# HW1 SOLUTION : [Landon McAllister | 913335772]

### (80%) Perform basic data engineering on the light pollution dataset.


For our data engineering we want to broadly
complete the following:

1. combine all the GaN files into a single file and thus a
   single Pandas DataFrame,
2. convert specific data fields to numeric fields using
   Pandas,
3. combine date and time fields for easier time series evaluation,
3. split data out of specific fields and into new simpler
   fields,
4. use Pandas to understand the underlying distrubution
   of certain data.




**&#167; Task:**  **Use the file of URLs from the first assignment to load the data from 2014-2024 and store it all into a single file.**


In [34]:
def assign_location(d):
    """
    Reduces a string to one of four categories, depending on whether "urban", "suburban", "rural" or "remote" is in the string.

    Args:
        d (str): A string or sentence containing one or more of the target words.

    Returns:
        str: the string target or None if not foun
    """
    import re

    d = str(d).lower()
    re_urban = r"\w*(?<![Ss]ub)urban"

    if re.match(re_urban, d):
        return "urban"
    elif "suburban" in d:
        return "suburban"
    elif "rural" in d:
        return "rural"
    elif "remote" in d:
        return "remote"

In [35]:
import pandas as pd

with open("/gan_urls.txt","r", encoding="utf-8") as f:
    urls = [line.strip() for line in f if line.strip()]

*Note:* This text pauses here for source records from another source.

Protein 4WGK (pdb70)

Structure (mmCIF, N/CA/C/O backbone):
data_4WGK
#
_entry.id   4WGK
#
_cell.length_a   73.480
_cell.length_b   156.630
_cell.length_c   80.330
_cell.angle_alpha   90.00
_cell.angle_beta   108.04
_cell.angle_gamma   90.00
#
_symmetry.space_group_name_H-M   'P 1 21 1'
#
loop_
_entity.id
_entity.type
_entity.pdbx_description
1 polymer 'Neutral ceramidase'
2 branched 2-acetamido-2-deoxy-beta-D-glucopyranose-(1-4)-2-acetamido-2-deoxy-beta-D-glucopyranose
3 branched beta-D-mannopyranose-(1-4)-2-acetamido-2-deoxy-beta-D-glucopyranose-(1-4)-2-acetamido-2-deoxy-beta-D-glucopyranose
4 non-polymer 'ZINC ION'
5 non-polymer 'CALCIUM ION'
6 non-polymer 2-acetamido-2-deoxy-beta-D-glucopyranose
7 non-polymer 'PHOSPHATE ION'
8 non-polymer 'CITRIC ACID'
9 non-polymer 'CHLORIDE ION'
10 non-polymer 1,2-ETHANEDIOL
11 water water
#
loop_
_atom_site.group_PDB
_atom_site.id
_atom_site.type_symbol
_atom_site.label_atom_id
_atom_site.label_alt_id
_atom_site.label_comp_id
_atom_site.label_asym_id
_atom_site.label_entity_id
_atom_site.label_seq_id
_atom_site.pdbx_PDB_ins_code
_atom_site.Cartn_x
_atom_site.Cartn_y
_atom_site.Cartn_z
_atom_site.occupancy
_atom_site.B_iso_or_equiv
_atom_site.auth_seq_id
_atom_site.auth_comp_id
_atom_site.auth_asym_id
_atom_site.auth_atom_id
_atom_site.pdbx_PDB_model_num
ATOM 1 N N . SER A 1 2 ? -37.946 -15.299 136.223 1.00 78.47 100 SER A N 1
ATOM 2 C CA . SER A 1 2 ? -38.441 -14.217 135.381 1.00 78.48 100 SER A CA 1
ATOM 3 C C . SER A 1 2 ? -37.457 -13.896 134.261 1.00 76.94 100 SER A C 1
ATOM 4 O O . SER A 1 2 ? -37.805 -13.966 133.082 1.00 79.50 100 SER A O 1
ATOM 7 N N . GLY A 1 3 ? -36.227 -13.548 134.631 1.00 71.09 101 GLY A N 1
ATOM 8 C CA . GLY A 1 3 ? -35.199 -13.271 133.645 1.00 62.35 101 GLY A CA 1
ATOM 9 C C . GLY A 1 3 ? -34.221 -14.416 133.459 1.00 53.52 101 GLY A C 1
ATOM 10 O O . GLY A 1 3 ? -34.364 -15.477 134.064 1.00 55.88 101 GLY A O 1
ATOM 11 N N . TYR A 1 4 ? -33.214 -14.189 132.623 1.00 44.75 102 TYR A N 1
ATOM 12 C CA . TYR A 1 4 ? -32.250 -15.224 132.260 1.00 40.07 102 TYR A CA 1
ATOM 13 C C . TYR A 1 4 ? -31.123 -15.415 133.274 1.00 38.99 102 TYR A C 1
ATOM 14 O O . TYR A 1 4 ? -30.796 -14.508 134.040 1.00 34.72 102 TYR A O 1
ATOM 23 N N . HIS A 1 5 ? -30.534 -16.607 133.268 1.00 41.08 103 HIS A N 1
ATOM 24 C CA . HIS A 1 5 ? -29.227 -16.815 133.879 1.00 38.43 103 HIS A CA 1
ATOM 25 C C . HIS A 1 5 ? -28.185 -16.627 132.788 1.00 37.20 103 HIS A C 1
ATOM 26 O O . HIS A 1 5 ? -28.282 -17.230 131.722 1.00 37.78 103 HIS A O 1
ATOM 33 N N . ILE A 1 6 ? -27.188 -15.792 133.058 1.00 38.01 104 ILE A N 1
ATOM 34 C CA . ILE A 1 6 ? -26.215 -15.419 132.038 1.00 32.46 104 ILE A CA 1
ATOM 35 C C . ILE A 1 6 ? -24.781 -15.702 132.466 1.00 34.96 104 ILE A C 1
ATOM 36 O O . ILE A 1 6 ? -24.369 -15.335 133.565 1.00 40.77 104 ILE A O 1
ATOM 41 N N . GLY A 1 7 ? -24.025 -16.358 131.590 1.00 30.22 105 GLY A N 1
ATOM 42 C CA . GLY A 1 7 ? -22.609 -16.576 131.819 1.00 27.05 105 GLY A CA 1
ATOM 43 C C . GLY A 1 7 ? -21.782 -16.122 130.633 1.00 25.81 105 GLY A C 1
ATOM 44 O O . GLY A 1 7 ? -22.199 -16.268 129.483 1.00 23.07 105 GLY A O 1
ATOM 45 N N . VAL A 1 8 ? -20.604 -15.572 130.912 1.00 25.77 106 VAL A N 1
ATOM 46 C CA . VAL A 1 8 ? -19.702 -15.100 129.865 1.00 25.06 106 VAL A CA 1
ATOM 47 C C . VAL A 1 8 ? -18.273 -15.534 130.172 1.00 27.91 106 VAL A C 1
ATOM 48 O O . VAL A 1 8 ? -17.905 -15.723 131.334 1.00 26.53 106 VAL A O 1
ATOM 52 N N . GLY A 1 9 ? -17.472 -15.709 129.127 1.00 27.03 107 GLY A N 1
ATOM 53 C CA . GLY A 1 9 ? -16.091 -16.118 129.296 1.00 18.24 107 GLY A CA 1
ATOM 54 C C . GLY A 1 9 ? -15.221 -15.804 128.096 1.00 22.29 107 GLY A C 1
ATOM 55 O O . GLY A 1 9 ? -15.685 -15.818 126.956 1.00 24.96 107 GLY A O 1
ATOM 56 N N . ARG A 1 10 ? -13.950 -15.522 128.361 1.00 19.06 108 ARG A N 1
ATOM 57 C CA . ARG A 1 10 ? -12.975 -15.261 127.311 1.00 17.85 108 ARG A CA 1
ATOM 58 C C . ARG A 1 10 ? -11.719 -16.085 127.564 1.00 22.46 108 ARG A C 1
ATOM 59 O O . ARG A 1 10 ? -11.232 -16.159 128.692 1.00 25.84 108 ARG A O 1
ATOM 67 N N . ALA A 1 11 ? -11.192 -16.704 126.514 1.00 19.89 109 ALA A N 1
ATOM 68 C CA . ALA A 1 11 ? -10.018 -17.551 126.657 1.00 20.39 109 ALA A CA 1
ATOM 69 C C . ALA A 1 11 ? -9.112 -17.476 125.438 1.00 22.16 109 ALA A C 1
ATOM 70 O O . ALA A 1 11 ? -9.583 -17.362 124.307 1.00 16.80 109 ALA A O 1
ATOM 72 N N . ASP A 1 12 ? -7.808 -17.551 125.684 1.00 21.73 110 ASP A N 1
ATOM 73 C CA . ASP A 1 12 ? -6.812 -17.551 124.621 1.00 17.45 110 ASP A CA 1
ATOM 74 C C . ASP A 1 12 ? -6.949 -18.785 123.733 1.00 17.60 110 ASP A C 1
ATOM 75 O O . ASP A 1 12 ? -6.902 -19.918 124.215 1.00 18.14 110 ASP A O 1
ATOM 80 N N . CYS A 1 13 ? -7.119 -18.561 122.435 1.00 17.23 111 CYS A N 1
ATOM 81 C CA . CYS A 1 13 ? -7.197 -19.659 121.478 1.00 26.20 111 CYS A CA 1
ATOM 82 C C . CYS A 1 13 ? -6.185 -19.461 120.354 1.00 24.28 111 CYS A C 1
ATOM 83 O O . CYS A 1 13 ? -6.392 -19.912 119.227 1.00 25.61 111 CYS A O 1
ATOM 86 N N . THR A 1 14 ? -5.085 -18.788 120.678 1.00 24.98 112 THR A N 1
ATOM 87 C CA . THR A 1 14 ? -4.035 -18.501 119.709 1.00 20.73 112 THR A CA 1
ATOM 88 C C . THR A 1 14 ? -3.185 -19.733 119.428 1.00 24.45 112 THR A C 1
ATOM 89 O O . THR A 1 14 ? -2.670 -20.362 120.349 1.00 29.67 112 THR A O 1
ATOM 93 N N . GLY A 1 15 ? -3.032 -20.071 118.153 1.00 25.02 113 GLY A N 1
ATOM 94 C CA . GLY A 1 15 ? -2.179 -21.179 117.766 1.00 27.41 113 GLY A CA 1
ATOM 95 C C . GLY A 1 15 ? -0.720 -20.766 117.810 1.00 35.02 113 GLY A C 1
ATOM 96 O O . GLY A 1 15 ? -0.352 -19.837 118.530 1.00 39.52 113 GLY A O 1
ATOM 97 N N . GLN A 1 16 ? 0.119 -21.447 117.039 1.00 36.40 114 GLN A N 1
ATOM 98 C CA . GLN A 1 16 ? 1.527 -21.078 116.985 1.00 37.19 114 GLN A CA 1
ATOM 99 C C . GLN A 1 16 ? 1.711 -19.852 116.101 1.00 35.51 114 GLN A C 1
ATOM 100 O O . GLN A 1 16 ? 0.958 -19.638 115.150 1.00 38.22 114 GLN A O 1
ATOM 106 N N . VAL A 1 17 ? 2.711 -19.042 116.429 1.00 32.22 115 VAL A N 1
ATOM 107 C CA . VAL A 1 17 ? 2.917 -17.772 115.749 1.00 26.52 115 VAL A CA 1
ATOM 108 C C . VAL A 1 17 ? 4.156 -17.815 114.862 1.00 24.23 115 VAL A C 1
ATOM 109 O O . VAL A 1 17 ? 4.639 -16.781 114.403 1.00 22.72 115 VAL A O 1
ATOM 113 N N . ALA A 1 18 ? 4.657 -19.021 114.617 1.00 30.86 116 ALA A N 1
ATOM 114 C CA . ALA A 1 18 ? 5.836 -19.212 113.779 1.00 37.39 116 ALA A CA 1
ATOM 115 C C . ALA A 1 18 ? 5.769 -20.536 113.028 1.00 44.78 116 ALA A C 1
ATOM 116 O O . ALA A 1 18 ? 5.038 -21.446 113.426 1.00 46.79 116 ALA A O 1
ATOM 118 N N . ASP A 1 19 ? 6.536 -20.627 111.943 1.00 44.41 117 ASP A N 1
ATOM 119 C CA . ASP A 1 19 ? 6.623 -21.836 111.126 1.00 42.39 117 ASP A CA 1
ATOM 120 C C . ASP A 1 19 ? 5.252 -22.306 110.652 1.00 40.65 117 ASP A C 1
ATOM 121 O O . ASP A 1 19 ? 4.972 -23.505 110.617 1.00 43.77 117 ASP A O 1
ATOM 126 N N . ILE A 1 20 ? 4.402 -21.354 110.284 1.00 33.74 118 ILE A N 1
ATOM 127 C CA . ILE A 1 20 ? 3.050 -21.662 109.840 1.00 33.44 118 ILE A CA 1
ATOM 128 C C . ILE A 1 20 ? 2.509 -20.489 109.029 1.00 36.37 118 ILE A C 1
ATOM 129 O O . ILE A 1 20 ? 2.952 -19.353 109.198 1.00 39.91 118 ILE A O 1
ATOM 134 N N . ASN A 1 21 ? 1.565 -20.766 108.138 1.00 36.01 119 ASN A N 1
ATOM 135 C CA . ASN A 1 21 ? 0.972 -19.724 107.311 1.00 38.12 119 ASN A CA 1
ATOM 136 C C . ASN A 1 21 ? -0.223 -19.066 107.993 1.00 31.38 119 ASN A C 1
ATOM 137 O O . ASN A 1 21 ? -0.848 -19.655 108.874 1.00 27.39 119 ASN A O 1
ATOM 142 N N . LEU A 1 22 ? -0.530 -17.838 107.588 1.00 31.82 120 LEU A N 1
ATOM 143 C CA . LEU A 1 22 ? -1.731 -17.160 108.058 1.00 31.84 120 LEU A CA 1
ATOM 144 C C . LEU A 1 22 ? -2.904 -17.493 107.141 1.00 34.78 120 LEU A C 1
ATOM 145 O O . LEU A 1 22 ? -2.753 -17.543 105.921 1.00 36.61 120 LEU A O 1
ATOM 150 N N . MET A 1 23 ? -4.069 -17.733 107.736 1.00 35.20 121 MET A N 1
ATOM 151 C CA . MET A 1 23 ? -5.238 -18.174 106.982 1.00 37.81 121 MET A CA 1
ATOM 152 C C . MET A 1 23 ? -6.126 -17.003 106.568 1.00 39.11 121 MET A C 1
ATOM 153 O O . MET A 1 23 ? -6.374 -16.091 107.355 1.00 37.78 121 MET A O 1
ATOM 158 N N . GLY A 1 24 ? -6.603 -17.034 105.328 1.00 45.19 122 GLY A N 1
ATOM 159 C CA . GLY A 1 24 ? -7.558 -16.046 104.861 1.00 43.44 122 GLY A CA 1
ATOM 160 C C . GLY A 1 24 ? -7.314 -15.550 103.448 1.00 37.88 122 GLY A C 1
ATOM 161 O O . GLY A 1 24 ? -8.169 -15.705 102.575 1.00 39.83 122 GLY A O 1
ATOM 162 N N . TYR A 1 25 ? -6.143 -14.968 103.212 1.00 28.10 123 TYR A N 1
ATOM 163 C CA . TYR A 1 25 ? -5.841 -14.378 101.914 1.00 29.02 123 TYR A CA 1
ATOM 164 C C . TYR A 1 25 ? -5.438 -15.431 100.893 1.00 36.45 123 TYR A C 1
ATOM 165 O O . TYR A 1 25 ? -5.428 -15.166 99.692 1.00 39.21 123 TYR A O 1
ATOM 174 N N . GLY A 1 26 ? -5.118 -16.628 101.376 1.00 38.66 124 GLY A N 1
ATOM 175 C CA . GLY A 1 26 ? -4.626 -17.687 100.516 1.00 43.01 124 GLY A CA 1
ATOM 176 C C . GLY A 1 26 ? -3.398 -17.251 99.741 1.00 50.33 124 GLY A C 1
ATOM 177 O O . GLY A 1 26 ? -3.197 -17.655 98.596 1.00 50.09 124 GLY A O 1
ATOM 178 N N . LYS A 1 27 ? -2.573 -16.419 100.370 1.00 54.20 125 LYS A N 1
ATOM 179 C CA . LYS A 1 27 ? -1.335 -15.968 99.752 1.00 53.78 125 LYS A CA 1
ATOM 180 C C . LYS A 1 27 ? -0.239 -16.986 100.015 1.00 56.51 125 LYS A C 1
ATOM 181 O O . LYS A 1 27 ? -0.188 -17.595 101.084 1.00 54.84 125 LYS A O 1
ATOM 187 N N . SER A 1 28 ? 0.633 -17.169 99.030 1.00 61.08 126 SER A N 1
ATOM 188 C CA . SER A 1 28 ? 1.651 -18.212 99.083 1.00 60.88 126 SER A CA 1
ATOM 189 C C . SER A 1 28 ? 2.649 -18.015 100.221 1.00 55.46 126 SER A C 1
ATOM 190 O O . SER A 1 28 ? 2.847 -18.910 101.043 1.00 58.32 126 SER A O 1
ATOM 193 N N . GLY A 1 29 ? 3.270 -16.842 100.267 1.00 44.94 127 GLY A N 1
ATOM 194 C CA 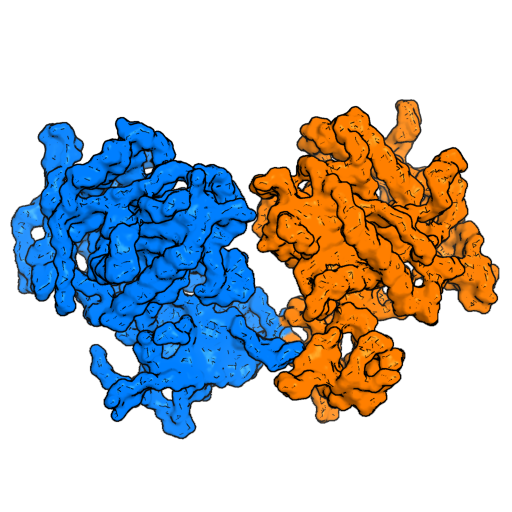. GLY A 1 29 ? 4.343 -16.592 101.212 1.00 38.40 127 GLY A CA 1
ATOM 195 C C . GLY A 1 29 ? 3.967 -15.900 102.509 1.00 31.56 127 GLY A C 1
ATOM 196 O O . GLY A 1 29 ? 4.849 -15.458 103.246 1.00 27.82 127 GLY A O 1
ATOM 197 N N . GLN A 1 30 ? 2.675 -15.807 102.807 1.00 29.61 128 GLN A N 1
ATOM 198 C CA . GLN A 1 30 ? 2.248 -15.104 104.013 1.00 31.26 128 GLN A CA 1
ATOM 199 C C . GLN A 1 30 ? 2.340 -15.997 105.247 1.00 33.48 128 GLN A C 1
ATOM 200 O O . GLN A 1 30 ? 1.325 -16.432 105.791 1.00 29.03 128 GLN A O 1
ATOM 206 N N . ASN A 1 31 ? 3.568 -16.261 105.682 1.00 37.54 129 ASN A N 1
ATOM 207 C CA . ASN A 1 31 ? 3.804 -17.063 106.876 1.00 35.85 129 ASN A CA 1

    dfs=[pd.read_csv(url) for url in urls]
    df=pd.concat(dfs,ignore_index=True)

    df = df.drop_duplicates().reset_index(drop=True)

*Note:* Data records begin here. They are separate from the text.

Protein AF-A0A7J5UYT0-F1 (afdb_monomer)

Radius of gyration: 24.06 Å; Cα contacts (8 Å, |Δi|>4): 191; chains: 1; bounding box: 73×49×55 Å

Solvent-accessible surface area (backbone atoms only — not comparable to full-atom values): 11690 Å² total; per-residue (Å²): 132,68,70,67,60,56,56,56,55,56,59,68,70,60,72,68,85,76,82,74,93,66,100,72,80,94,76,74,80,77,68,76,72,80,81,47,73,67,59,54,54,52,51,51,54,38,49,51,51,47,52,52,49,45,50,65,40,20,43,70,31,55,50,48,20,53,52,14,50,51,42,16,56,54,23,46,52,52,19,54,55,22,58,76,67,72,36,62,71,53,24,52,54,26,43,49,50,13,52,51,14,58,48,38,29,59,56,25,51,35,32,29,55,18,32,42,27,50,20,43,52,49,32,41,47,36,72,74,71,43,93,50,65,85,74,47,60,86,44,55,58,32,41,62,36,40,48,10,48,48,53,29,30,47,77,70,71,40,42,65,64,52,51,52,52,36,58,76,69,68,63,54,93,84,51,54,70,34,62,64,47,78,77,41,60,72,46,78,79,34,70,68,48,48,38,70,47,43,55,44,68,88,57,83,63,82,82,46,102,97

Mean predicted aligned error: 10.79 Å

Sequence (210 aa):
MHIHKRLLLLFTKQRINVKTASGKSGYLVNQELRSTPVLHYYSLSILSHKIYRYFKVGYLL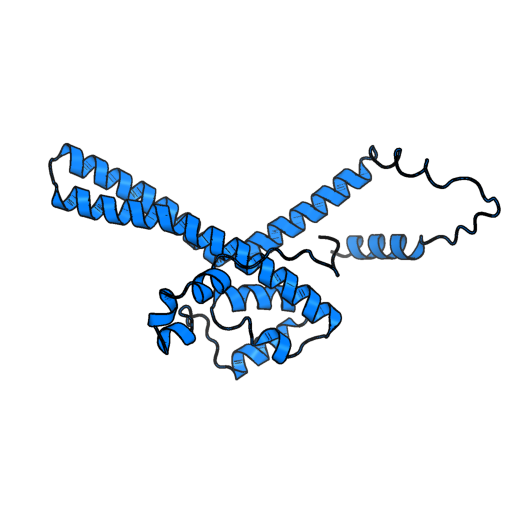HLISLIGIVIAIIFLKFTKVAMLNDQLLQQLLYGYFAAYGAVLPIFAQLDARSRYQNYKLIKDKLHRYGFSTRIIDPFTWSRCQRDAIQVAADDLGYKKQMQDYFKKHGFKWYHVLPRILIRNPRLLFTKNYWYRTLFVKYYALKSFPY

Foldseek 3Di:
DPVVVVVVVVVVVPPPPPPDPDDDDPDPPPPVVPPDVVVVVVVVVVVVVLVVLLCQLLVVLVVQLVQLLVQLVVLVVQLVVCVVVVNVVSNVVSVVSNVRSVVSNVQSVLQSQLLSQLLLVLLQVCVVPNDDVVSQVVQPQALSSLSSNCSSCVVVVNNVVSVVVCVVVVNDNPRHDGPVCVVPVCCVVDPVSCCNRRVDDHDDHDPDPD

pLDDT: mean 83.22, std 19.69, range [35.66, 98.44]

Structure (mmCIF, N/CA/C/O backbone):
data_AF-A0A7J5UYT0-F1
#
_entry.id   AF-A0A7J5UYT0-F1
#
loop_
_atom_site.group_PDB
_atom_site.id
_atom_site.type_symbol
_atom_site.label_atom_id
_atom_site.label_alt_id
_atom_site.label_comp_id
_atom_site.label_asym_id
_atom_site.label_entity_id
_atom_site.label_seq_id
_atom_site.pdbx_PDB_ins_code
_atom_site.Cartn_x
_atom_site.Cartn_y
_atom_site.Cartn_z
_atom_site.occupancy
_atom_site.B_iso_or_equiv
_atom_site.auth_seq_id
_atom_site.auth_comp_id
_atom_site.auth_asym_id
_atom_site.auth_atom_id
_atom_site.pdbx_PDB_model_num
ATOM 1 N N . MET A 1 1 ? -5.951 23.788 15.816 1.00 49.25 1 MET A N 1
ATOM 2 C CA . MET A 1 1 ? -6.791 22.576 16.014 1.00 49.25 1 MET A CA 1
ATOM 3 C C . MET A 1 1 ? -7.906 22.730 17.072 1.00 49.25 1 MET A C 1
ATOM 5 O O . MET A 1 1 ? -8.664 21.787 17.262 1.00 49.25 1 MET A O 1
ATOM 9 N N . HIS A 1 2 ? -8.066 23.895 17.728 1.00 38.38 2 HIS A N 1
ATOM 10 C CA . HIS A 1 2 ? -9.079 24.106 18.783 1.00 38.38 2 HIS A CA 1
ATOM 11 C C . HIS A 1 2 ? -10.430 24.665 18.288 1.00 38.38 2 HIS A C 1
ATOM 13 O O . HIS A 1 2 ? -11.463 24.383 18.889 1.00 38.38 2 HIS A O 1
ATOM 19 N N . ILE A 1 3 ? -10.451 25.386 17.160 1.00 46.88 3 ILE A N 1
ATOM 20 C CA . ILE A 1 3 ? -11.667 26.016 16.601 1.00 46.88 3 ILE A CA 1
ATOM 21 C C . ILE A 1 3 ? -12.633 24.965 16.015 1.00 46.88 3 ILE A C 1
ATOM 23 O O . ILE A 1 3 ? -13.850 25.080 16.137 1.00 46.88 3 ILE A O 1
ATOM 27 N N . HIS A 1 4 ? -12.097 23.862 15.485 1.00 44.59 4 HIS A N 1
ATOM 28 C CA . HIS A 1 4 ? -12.889 22.820 14.824 1.00 44.59 4 HIS A CA 1
ATOM 29 C C . HIS A 1 4 ? -13.763 21.995 15.789 1.00 44.59 4 HIS A C 1
ATOM 31 O O . HIS A 1 4 ? -14.841 21.544 15.403 1.00 44.59 4 HIS A O 1
ATOM 37 N N . LYS A 1 5 ? -13.338 21.834 17.055 1.00 46.59 5 LYS A N 1
ATOM 38 C CA . LYS A 1 5 ? -14.132 21.152 18.097 1.00 46.59 5 LYS A CA 1
ATOM 39 C C . LYS A 1 5 ? -15.321 21.995 18.571 1.00 46.59 5 LYS A C 1
ATOM 41 O O . LYS A 1 5 ? -16.352 21.430 18.921 1.00 46.59 5 LYS A O 1
ATO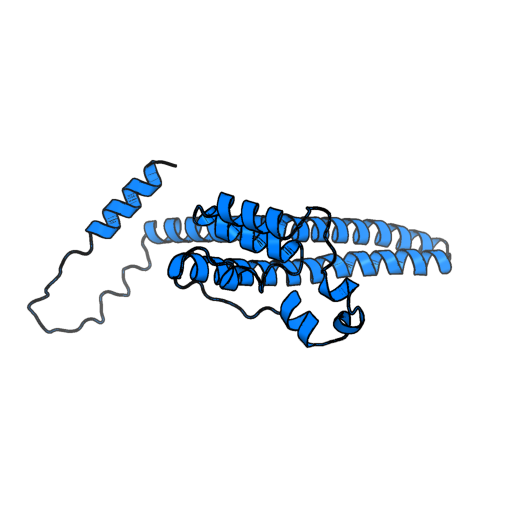M 46 N N . ARG A 1 6 ? -15.202 23.330 18.553 1.00 42.28 6 ARG A N 1
ATOM 47 C CA . ARG A 1 6 ? -16.270 24.243 19.000 1.00 42.28 6 ARG A CA 1
ATOM 48 C C . ARG A 1 6 ? -17.431 24.303 18.003 1.00 42.28 6 ARG A C 1
ATOM 50 O O . ARG A 1 6 ? -18.580 24.304 18.424 1.00 42.28 6 ARG A O 1
ATOM 57 N N . LEU A 1 7 ? -17.136 24.248 16.702 1.00 47.16 7 LEU A N 1
ATOM 58 C CA . LEU A 1 7 ? -18.159 24.183 15.650 1.00 47.16 7 LEU A CA 1
ATOM 59 C C . LEU A 1 7 ? -18.921 22.850 15.654 1.00 47.16 7 LEU A C 1
ATOM 61 O O . LEU A 1 7 ? -20.142 22.856 15.552 1.00 47.16 7 LEU A O 1
ATOM 65 N N . LEU A 1 8 ? -18.243 21.715 15.863 1.00 48.00 8 LEU A N 1
ATOM 66 C CA . LEU A 1 8 ? -18.925 20.413 15.933 1.00 48.00 8 LEU A CA 1
ATOM 67 C C . LEU A 1 8 ? -19.899 20.308 17.122 1.00 48.00 8 LEU A C 1
ATOM 69 O O . LEU A 1 8 ? -20.968 19.721 16.979 1.00 48.00 8 LEU A O 1
ATOM 73 N N . LEU A 1 9 ? -19.558 20.913 18.267 1.00 47.81 9 LEU A N 1
ATOM 74 C CA . LEU A 1 9 ? -20.418 20.940 19.457 1.00 47.81 9 LEU A CA 1
ATOM 75 C C . LEU A 1 9 ? -21.661 21.827 19.282 1.00 47.81 9 LEU A C 1
ATOM 77 O O . LEU A 1 9 ? -22.719 21.499 19.824 1.00 47.81 9 LEU A O 1
ATOM 81 N N . LEU A 1 10 ? -21.560 22.910 18.504 1.00 45.72 10 LEU A N 1
ATOM 82 C CA . LEU A 1 10 ? -22.700 23.782 18.201 1.00 45.72 10 LEU A CA 1
ATOM 83 C C . LEU A 1 10 ? -23.740 23.070 17.319 1.00 45.72 10 LEU A C 1
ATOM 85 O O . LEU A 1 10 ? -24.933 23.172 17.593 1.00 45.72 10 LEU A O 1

    df.to_csv("2014_to_2024_gan_data.csv", index=False)
print("Combined dataset saved as 2014_to_2024_gan_data.csv")

Combined dataset saved as 2014_to_2024_gan_data.csv


**&#167; Task:**  **Convert categorical fields to numeric ones.**

We will convert these to numeric values using the following guidance:

* "clear" &#8594; 0
* "1/4 of sky" &#8594; 0.25
* "1/2 of sky" &#8594; 0.50
* "over 1/2 of sky" &#8594; 0.75

In [36]:
cloud_map={
    "clear": 0,
    "1/4 of sky": 0.25,
    "1/2 of sky": 0.50,
    "over 1/2 of sky": 0.75
}

df["CloudCoverPct"] = df["CloudCover"].map(cloud_map)

**&#167; Task:**  **Convert `Constellation` to numeric binary values (binarize the column).**


In [37]:
const_dummies = pd.get_dummies(df["Constellation"], prefix="const")
df = pd.concat([df, const_dummies], axis=1)

**&#167; Task:**  **Create 5 binary columns `loc_urban`, `loc_suburban`, `loc_rural`, `loc_remote` and `loc_unknown`.**

In [38]:
df["LocationComment"] = df["LocationComment"].fillna("unknown")
df["LocationCategory"] = df["LocationComment"].apply(assign_location)

loc_dummies = pd.get_dummies(df["LocationCategory"], prefix="loc")

df = pd.concat([df, loc_dummies], axis=1)

**&#167; Task:**  **Merge `LocalDate` and `LocalTime` and convert to a `datetime` object.**


In [39]:
df["LocalDateTime"] = pd.to_datetime(df["LocalDate"] + " " + df["LocalTime"], errors="coerce")

**&#167; Task:**  **Convert missing `SQMReading` values to `-1`.**

In [40]:
df["SQMReading"] = df["SQMReading"].fillna(-1)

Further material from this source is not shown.